Secara tematik, Rahasia Negara adalah informasi, benda, dan/atau aktivitas yang secara resmi ditetapkan dan perlu dirahasiakan untuk mendapat perlindungan melalui mekanisme kerahasiaan, yang apabila diketahui oleh pihak yang tidak berhak dapat membahayakan kedaulatan, keutuhan, keselamatan Negara Kesatuan Republik Indonesia.

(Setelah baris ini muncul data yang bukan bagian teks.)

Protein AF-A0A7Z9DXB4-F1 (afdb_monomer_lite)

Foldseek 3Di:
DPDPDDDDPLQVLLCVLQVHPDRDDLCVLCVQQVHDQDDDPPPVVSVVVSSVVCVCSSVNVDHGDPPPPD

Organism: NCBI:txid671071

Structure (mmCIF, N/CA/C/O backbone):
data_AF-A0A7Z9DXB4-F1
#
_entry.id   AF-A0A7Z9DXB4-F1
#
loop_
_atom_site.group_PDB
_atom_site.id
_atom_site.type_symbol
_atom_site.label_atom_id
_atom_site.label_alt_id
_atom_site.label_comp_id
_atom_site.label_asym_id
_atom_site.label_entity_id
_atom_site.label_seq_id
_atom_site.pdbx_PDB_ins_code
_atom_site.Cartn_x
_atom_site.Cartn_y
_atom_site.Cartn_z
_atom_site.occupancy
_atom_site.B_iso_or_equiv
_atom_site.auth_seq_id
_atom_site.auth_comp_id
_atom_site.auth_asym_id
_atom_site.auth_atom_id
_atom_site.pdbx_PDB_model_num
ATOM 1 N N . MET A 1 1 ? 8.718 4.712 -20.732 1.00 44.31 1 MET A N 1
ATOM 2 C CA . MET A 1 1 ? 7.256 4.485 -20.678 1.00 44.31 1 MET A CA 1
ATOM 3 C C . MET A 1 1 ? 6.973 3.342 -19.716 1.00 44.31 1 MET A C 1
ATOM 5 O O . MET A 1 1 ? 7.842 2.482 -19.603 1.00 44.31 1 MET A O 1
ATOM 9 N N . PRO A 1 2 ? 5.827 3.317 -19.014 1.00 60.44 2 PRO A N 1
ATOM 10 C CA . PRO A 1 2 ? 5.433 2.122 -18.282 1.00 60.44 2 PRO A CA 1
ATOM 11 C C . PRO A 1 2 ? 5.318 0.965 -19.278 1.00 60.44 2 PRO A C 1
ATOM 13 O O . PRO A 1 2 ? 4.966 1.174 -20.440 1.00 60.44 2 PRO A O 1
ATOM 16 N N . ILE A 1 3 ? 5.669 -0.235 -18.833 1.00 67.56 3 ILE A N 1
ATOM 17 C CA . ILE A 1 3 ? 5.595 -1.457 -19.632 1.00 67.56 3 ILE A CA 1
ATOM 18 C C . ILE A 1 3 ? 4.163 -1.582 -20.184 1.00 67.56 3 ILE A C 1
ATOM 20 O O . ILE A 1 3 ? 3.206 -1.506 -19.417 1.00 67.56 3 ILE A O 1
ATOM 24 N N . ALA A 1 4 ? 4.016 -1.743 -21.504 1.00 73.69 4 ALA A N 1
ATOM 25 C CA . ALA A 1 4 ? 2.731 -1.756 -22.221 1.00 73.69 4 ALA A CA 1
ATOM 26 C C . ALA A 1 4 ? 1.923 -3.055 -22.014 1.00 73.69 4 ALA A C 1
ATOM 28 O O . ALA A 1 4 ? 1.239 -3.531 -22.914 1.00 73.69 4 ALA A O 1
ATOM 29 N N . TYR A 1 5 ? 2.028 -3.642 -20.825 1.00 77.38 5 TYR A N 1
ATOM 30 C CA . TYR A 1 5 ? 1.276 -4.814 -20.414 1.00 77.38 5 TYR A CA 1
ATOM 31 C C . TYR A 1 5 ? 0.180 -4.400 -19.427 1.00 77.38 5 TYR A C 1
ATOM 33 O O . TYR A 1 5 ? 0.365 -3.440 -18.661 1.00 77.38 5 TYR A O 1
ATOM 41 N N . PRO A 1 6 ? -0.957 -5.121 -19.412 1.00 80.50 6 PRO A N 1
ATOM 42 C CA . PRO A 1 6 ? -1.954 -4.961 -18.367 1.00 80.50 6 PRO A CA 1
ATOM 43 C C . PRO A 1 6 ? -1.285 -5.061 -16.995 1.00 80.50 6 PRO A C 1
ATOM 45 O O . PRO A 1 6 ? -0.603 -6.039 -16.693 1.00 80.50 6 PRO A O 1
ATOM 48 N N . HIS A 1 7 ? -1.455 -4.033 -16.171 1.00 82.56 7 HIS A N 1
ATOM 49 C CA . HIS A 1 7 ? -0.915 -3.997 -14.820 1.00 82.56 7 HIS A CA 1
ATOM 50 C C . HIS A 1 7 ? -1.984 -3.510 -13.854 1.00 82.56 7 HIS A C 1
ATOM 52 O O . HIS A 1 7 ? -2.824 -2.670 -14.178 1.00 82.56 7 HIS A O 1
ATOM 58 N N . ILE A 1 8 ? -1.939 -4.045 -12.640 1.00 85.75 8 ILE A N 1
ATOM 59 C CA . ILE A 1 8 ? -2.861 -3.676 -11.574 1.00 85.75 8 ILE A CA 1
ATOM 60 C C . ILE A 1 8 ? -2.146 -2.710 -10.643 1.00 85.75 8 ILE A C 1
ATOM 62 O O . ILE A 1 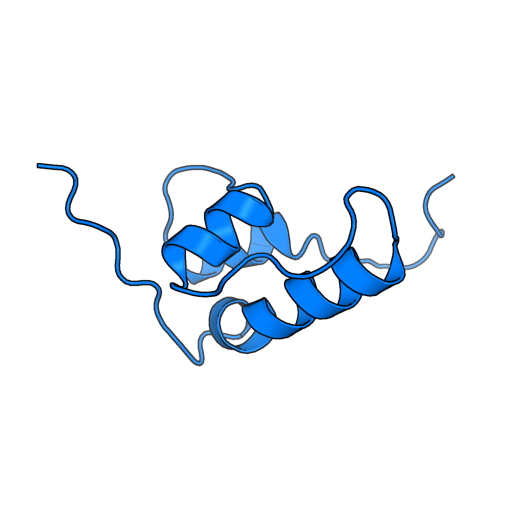8 ? -1.011 -2.938 -10.218 1.00 85.75 8 ILE A O 1
ATOM 66 N N . ASN A 1 9 ? -2.826 -1.626 -10.278 1.00 87.94 9 ASN A N 1
ATOM 67 C CA . ASN A 1 9 ? -2.310 -0.726 -9.266 1.00 87.94 9 ASN A CA 1
ATOM 68 C C . ASN A 1 9 ? -2.571 -1.289 -7.863 1.00 87.94 9 ASN A C 1
ATOM 70 O O . ASN A 1 9 ? -3.612 -1.028 -7.261 1.00 87.94 9 ASN A O 1
ATOM 74 N N . LEU A 1 10 ? -1.607 -2.037 -7.327 1.00 88.62 10 LEU A N 1
ATOM 75 C CA . LEU A 1 10 ? -1.735 -2.713 -6.032 1.00 88.62 10 LEU A CA 1
ATOM 76 C C . LEU A 1 10 ? -2.058 -1.764 -4.866 1.00 88.62 10 LEU A C 1
ATOM 78 O O . LEU A 1 10 ? -2.801 -2.140 -3.968 1.00 88.62 10 LEU A O 1
ATOM 82 N N . LYS A 1 11 ? -1.606 -0.502 -4.911 1.00 86.62 11 LYS A N 1
ATOM 83 C CA . LYS A 1 11 ? -1.950 0.514 -3.894 1.00 86.62 11 LYS A CA 1
ATOM 84 C C . LYS A 1 11 ? -3.438 0.868 -3.918 1.00 86.62 11 LYS A C 1
ATOM 86 O O . LYS A 1 11 ? -4.053 1.082 -2.881 1.00 86.62 11 LYS A O 1
ATOM 91 N N . GLN A 1 12 ? -4.013 0.962 -5.116 1.00 88.75 12 GLN A N 1
ATOM 92 C CA . GLN A 1 12 ? -5.439 1.230 -5.282 1.00 88.75 12 GLN A CA 1
ATOM 93 C C . GLN A 1 12 ? -6.271 0.010 -4.893 1.00 88.75 12 GLN A C 1
ATOM 95 O O . GLN A 1 12 ? -7.304 0.171 -4.248 1.00 88.75 12 GLN A O 1
ATOM 100 N N . LEU A 1 13 ? -5.818 -1.188 -5.272 1.00 91.19 13 LEU A N 1
ATOM 101 C CA . LEU A 1 13 ? -6.507 -2.422 -4.921 1.00 91.19 13 LEU A CA 1
ATOM 102 C C . LEU A 1 13 ? -6.508 -2.631 -3.404 1.00 91.19 13 LEU A C 1
ATOM 104 O O . LEU A 1 13 ? -7.569 -2.865 -2.852 1.00 91.19 13 LEU A O 1
ATOM 108 N N . PHE A 1 14 ? -5.379 -2.403 -2.726 1.00 93.31 14 PHE A N 1
ATOM 109 C CA . PHE A 1 14 ? -5.295 -2.425 -1.264 1.00 93.31 14 PHE A CA 1
ATOM 110 C C . PHE A 1 14 ? -6.363 -1.543 -0.605 1.00 93.31 14 PHE A C 1
ATOM 112 O O . PHE A 1 14 ? -7.172 -2.042 0.168 1.00 93.31 14 PHE A O 1
ATOM 119 N N . SER A 1 15 ? -6.417 -0.249 -0.948 1.00 91.00 15 SER A N 1
ATOM 120 C CA . SER A 1 15 ? -7.411 0.665 -0.366 1.00 91.00 15 SER A CA 1
ATOM 121 C C . SER A 1 15 ? -8.848 0.218 -0.628 1.00 91.00 15 SER A C 1
ATOM 123 O O . SER A 1 15 ? -9.688 0.353 0.255 1.00 91.00 15 SER A O 1
ATOM 125 N N . ARG A 1 16 ? -9.134 -0.318 -1.822 1.00 91.50 16 ARG A N 1
ATOM 126 C CA . ARG A 1 16 ? -10.468 -0.821 -2.174 1.00 91.50 16 ARG A CA 1
ATOM 127 C C . ARG A 1 16 ? -10.837 -2.063 -1.369 1.00 91.50 16 ARG A C 1
ATOM 129 O O . ARG A 1 16 ? -11.898 -2.072 -0.760 1.00 91.50 16 ARG A O 1
ATOM 136 N N . THR A 1 17 ? -9.965 -3.069 -1.343 1.00 92.94 17 THR A N 1
ATOM 137 C CA . THR A 1 17 ? -10.181 -4.322 -0.606 1.00 92.94 17 THR A CA 1
ATOM 138 C C . THR A 1 17 ? -10.359 -4.059 0.891 1.00 92.94 17 THR A C 1
ATOM 140 O O . THR A 1 17 ? -11.216 -4.650 1.535 1.00 92.94 17 THR A O 1
ATOM 143 N N . GLN A 1 18 ? -9.598 -3.110 1.440 1.00 93.12 18 GLN A N 1
ATOM 144 C CA . GLN A 1 18 ? -9.632 -2.769 2.863 1.00 93.12 18 GLN A CA 1
ATOM 145 C C . GLN A 1 18 ? -10.714 -1.734 3.231 1.00 93.12 18 GLN A C 1
ATOM 147 O O . GLN A 1 18 ? -10.782 -1.318 4.384 1.00 93.12 18 GLN A O 1
ATOM 152 N N . GLY A 1 19 ? -11.549 -1.288 2.280 1.00 90.94 19 GLY A N 1
ATOM 153 C CA . GLY A 1 19 ? -12.623 -0.319 2.541 1.00 90.94 19 GLY A CA 1
ATOM 154 C C . GLY A 1 19 ? -12.133 1.060 3.003 1.00 90.94 19 GLY A C 1
ATOM 155 O O . GLY A 1 19 ? -12.850 1.781 3.693 1.00 90.94 19 GLY A O 1
ATOM 156 N N . LEU A 1 20 ? -10.899 1.430 2.658 1.00 89.12 20 LEU A N 1
ATOM 157 C CA . LEU A 1 20 ? -10.264 2.648 3.143 1.00 89.12 20 LEU A CA 1
ATOM 158 C C . LEU A 1 20 ? -10.750 3.882 2.360 1.00 89.12 20 LEU A C 1
ATOM 160 O O . LEU A 1 20 ? -10.824 3.844 1.128 1.00 89.12 20 LEU A O 1
ATOM 164 N N . PRO A 1 21 ? -11.002 5.023 3.032 1.00 85.06 21 PRO A N 1
ATOM 165 C CA . PRO A 1 21 ? -11.627 6.199 2.416 1.00 85.06 21 PRO A CA 1
ATOM 166 C C . PRO A 1 21 ? -10.719 6.925 1.414 1.00 85.06 21 PRO A C 1
ATOM 168 O O . PRO A 1 21 ? -11.178 7.750 0.626 1.00 85.06 21 PRO A O 1
ATOM 171 N N . LYS A 1 22 ? -9.410 6.661 1.463 1.00 86.19 22 LYS A N 1
ATOM 172 C CA . LYS A 1 22 ? -8.398 7.299 0.618 1.00 86.19 22 LYS A CA 1
ATOM 173 C C . LYS A 1 22 ? -7.400 6.269 0.107 1.00 86.19 22 LYS A C 1
ATOM 175 O O . LYS A 1 22 ? -7.271 5.160 0.631 1.00 86.19 22 LYS A O 1
ATOM 180 N N . ARG A 1 23 ? -6.659 6.657 -0.931 1.00 84.25 23 ARG A N 1
ATOM 181 C CA . ARG A 1 23 ? -5.538 5.874 -1.445 1.00 84.25 23 ARG A CA 1
ATOM 182 C C . ARG A 1 23 ? -4.330 6.037 -0.529 1.00 84.25 23 ARG A C 1
ATOM 184 O O . ARG A 1 23 ? -3.845 7.152 -0.366 1.00 84.25 23 ARG A O 1
ATOM 191 N N . TYR A 1 24 ? -3.824 4.929 -0.002 1.00 86.12 24 TYR A N 1
ATOM 192 C CA . TYR A 1 24 ? -2.628 4.932 0.837 1.00 86.12 24 TYR A CA 1
ATOM 193 C C . TYR A 1 24 ? -1.374 4.621 0.013 1.00 86.12 24 TYR A C 1
ATOM 195 O O . TYR A 1 24 ? -1.391 3.820 -0.929 1.00 86.12 24 TYR A O 1
ATOM 203 N N . GLY A 1 25 ? -0.271 5.297 0.341 1.00 88.38 25 GLY A N 1
ATOM 204 C CA . GLY A 1 25 ? 1.054 4.953 -0.179 1.00 88.38 25 GLY A CA 1
ATOM 205 C C . GLY A 1 25 ? 1.551 3.619 0.392 1.00 88.38 25 GLY A C 1
ATOM 206 O O . GLY A 1 25 ? 1.002 3.123 1.368 1.00 88.38 25 GLY A O 1
ATOM 207 N N . MET A 1 26 ? 2.619 3.048 -0.181 1.00 90.19 26 MET A N 1
ATOM 208 C CA . MET A 1 26 ? 3.169 1.759 0.282 1.00 90.19 26 MET A CA 1
ATOM 209 C C . MET A 1 26 ? 3.555 1.801 1.767 1.00 90.19 26 MET A C 1
ATOM 211 O O . MET A 1 26 ? 3.134 0.939 2.523 1.00 90.19 26 MET A O 1
ATOM 215 N N . ALA A 1 27 ? 4.302 2.826 2.190 1.00 89.56 27 ALA A N 1
ATOM 216 C CA . ALA A 1 27 ? 4.730 2.968 3.582 1.00 89.56 27 ALA A CA 1
ATOM 217 C C . ALA A 1 27 ? 3.541 3.054 4.554 1.00 89.56 27 ALA A C 1
ATOM 219 O O . ALA A 1 27 ? 3.533 2.391 5.584 1.00 89.56 27 ALA A O 1
ATOM 220 N N . GLN A 1 28 ? 2.500 3.810 4.196 1.00 90.50 28 GLN A N 1
ATOM 221 C CA . GLN A 1 28 ? 1.301 3.919 5.028 1.00 90.50 28 GLN A CA 1
ATOM 222 C C . GLN A 1 28 ? 0.487 2.618 5.037 1.00 90.50 28 GLN A C 1
ATOM 224 O O . GLN A 1 28 ? -0.056 2.246 6.069 1.00 90.50 28 GLN A O 1
ATOM 229 N N . ALA A 1 29 ? 0.409 1.913 3.905 1.00 92.12 29 ALA A N 1
ATOM 230 C CA . ALA A 1 29 ? -0.250 0.613 3.825 1.00 92.12 29 ALA A CA 1
ATOM 231 C C . ALA A 1 29 ? 0.453 -0.429 4.710 1.00 92.12 29 ALA A C 1
ATOM 233 O O . ALA A 1 29 ? -0.219 -1.168 5.422 1.00 92.12 29 ALA A O 1
ATOM 234 N N . LEU A 1 30 ? 1.791 -0.441 4.724 1.00 92.50 30 LEU A N 1
ATOM 235 C CA . LEU A 1 30 ? 2.583 -1.273 5.635 1.00 92.50 30 LEU A CA 1
ATOM 236 C C . LEU A 1 30 ? 2.324 -0.909 7.097 1.00 92.50 30 LEU A C 1
ATOM 238 O O . LEU A 1 30 ? 2.079 -1.798 7.903 1.00 92.50 30 LEU A O 1
ATOM 242 N N . GLN A 1 31 ? 2.283 0.385 7.421 1.00 91.75 31 GLN A N 1
ATOM 243 C CA . GLN A 1 31 ? 1.958 0.8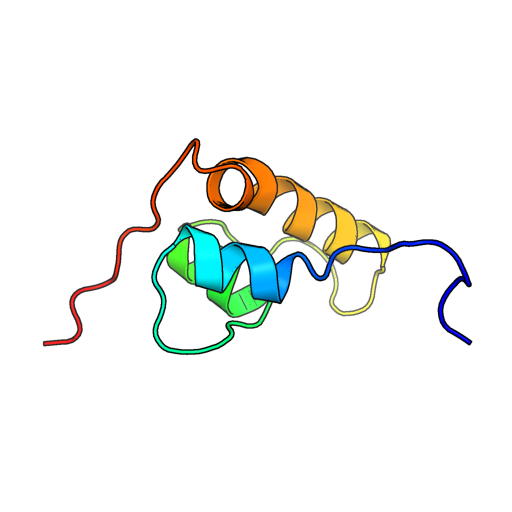50 8.768 1.00 91.75 31 GLN A CA 1
ATOM 244 C C . GLN A 1 31 ? 0.565 0.379 9.221 1.00 91.75 31 GLN A C 1
ATOM 246 O O . GLN A 1 31 ? 0.430 -0.119 10.334 1.00 91.75 31 GLN A O 1
ATOM 251 N N . LEU A 1 32 ? -0.457 0.485 8.363 1.00 91.25 32 LEU A N 1
ATOM 252 C CA . LEU A 1 32 ? -1.811 -0.017 8.647 1.00 91.25 32 LEU A CA 1
ATOM 253 C C . LEU A 1 32 ? -1.852 -1.544 8.807 1.00 91.25 32 LEU A C 1
ATOM 255 O O . LEU A 1 32 ? -2.619 -2.065 9.611 1.00 91.25 32 LEU A O 1
ATOM 259 N N . ALA A 1 33 ? -1.018 -2.259 8.055 1.00 91.25 33 ALA A N 1
ATOM 260 C CA . ALA A 1 33 ? -0.858 -3.705 8.163 1.00 91.25 33 ALA A CA 1
ATOM 261 C C . ALA A 1 33 ? 0.016 -4.137 9.360 1.00 91.25 33 ALA A C 1
ATOM 263 O O . ALA A 1 33 ? 0.175 -5.334 9.588 1.00 91.25 33 ALA A O 1
ATOM 264 N N . GLY A 1 34 ? 0.601 -3.196 10.114 1.00 91.19 34 GLY A N 1
ATOM 265 C CA . GLY A 1 34 ? 1.528 -3.495 11.210 1.00 91.19 34 GLY A CA 1
ATOM 266 C C . GLY A 1 34 ? 2.869 -4.079 10.747 1.00 91.19 34 GLY A C 1
ATOM 267 O O . GLY A 1 34 ? 3.547 -4.752 11.518 1.00 91.19 34 GLY A O 1
ATOM 268 N N . ILE A 1 35 ? 3.252 -3.849 9.489 1.00 92.50 35 ILE A N 1
ATOM 269 C CA . ILE A 1 35 ? 4.465 -4.391 8.871 1.00 92.50 35 ILE A CA 1
ATOM 270 C C . ILE A 1 35 ? 5.542 -3.296 8.845 1.00 92.50 35 ILE A C 1
ATOM 272 O O . ILE A 1 35 ? 5.277 -2.194 8.358 1.00 92.50 35 ILE A O 1
ATOM 276 N N . PRO A 1 36 ? 6.770 -3.563 9.319 1.00 89.88 36 PRO A N 1
ATOM 277 C CA . PRO A 1 36 ? 7.859 -2.603 9.208 1.00 89.88 36 PRO A CA 1
ATOM 278 C C . PRO A 1 36 ? 8.288 -2.428 7.745 1.00 89.88 36 PRO A C 1
ATOM 280 O O . PRO A 1 36 ? 8.390 -3.390 6.979 1.00 89.88 36 PRO A O 1
ATOM 283 N N . LEU A 1 37 ? 8.570 -1.183 7.362 1.00 88.88 37 LEU A N 1
ATOM 284 C CA . LEU A 1 37 ? 9.197 -0.882 6.080 1.00 88.88 37 LEU A CA 1
ATOM 285 C C . LEU A 1 37 ? 10.669 -1.304 6.140 1.00 88.88 37 LEU A C 1
ATOM 287 O O . LEU A 1 37 ? 11.449 -0.730 6.895 1.00 88.88 37 LEU A O 1
ATOM 291 N N . GLU A 1 38 ? 11.042 -2.293 5.335 1.00 85.19 38 GLU A N 1
ATOM 292 C CA . GLU A 1 38 ? 12.411 -2.811 5.276 1.00 85.19 38 GLU A CA 1
ATOM 293 C C . GLU A 1 38 ? 13.123 -2.372 3.993 1.00 85.19 38 GLU A C 1
ATOM 295 O O . GLU A 1 38 ? 12.516 -2.322 2.923 1.00 85.19 38 GLU A O 1
ATOM 300 N N . GLY A 1 39 ? 14.429 -2.120 4.089 1.00 80.31 39 GLY A N 1
ATOM 301 C CA . GLY A 1 39 ? 15.299 -1.856 2.940 1.00 80.31 39 GLY A CA 1
ATOM 302 C C . GLY A 1 39 ? 15.719 -0.397 2.779 1.00 80.31 39 GLY A C 1
ATOM 303 O O . GLY A 1 39 ? 15.441 0.462 3.616 1.00 80.31 39 GLY A O 1
ATOM 304 N N . THR A 1 40 ? 16.450 -0.121 1.700 1.00 76.06 40 THR 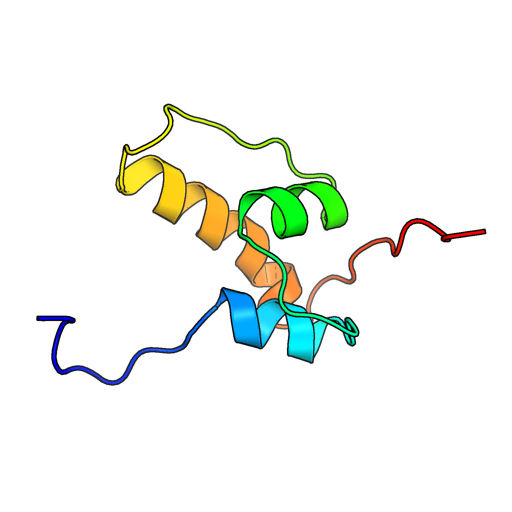A N 1
ATOM 305 C CA . THR A 1 40 ? 16.951 1.227 1.396 1.00 76.06 40 THR A CA 1
ATOM 306 C C . THR A 1 40 ? 15.970 1.947 0.478 1.00 76.06 40 THR A C 1
ATOM 308 O O . THR A 1 40 ? 15.584 1.414 -0.565 1.00 76.06 40 THR A O 1
ATOM 311 N N . HIS A 1 41 ? 15.595 3.178 0.836 1.00 59.50 41 HIS A N 1
ATOM 312 C CA . HIS A 1 41 ? 14.725 4.011 0.008 1.00 59.50 41 HIS A CA 1
ATOM 313 C C . HIS A 1 41 ? 15.297 4.104 -1.421 1.00 59.50 41 HIS A C 1
ATOM 315 O O . HIS A 1 41 ? 16.473 4.423 -1.592 1.00 59.50 41 HIS A O 1
ATOM 321 N N . HIS A 1 42 ? 14.475 3.789 -2.431 1.00 62.78 42 HIS A N 1
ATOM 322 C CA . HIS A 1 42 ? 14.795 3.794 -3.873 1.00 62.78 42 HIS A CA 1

Tema “rahasia negara” adalah paradigma yang sengaja dihembuskan untuk menutupi ketidakmampuan Prabowo menjawab data-data yang dipaparkan oleh Ganjar. Dengan alasan “rahasia negara”, Prabowo sama sekali tidak mampu menampik posisi Indonesia didalam putaran global. Termasuk juga ketidakmampuan Prabowo untuk menjelaskan alasan membeli alutista yang dibeli “bekas”.
Dengan tema “rahasia negara” kemudian “seakan-akan” melindungi rahasia negara dari kemampuan Prabowo memimpin Menhan.
Padahal rahasia Negara juga tidak dibenarkan untuk adanya proyek strategis nasional dengan kedok rahasia negara, penggunaan anggaran yang harus dipertanggungjawabkan sehingga dapat menepis adanya issu-isu yang tersembunyi lain.
Dari zaman Orde baru, tema “rahasia negara” selalu dikumandangkan. Selain untuk menutupi “fakta-fakta yang ada”, tema “rahasia negara” kemudian disandingkan dengan “urusan negara” yang orang lain tidak boleh mengetahuinya.
Padahal hakekat “rahasia Negara” tidaklah tunggal. Rahasia negara harus disandingkan dengan “Keterbukaan publik” sebagaimana diatur didalam UU KIP.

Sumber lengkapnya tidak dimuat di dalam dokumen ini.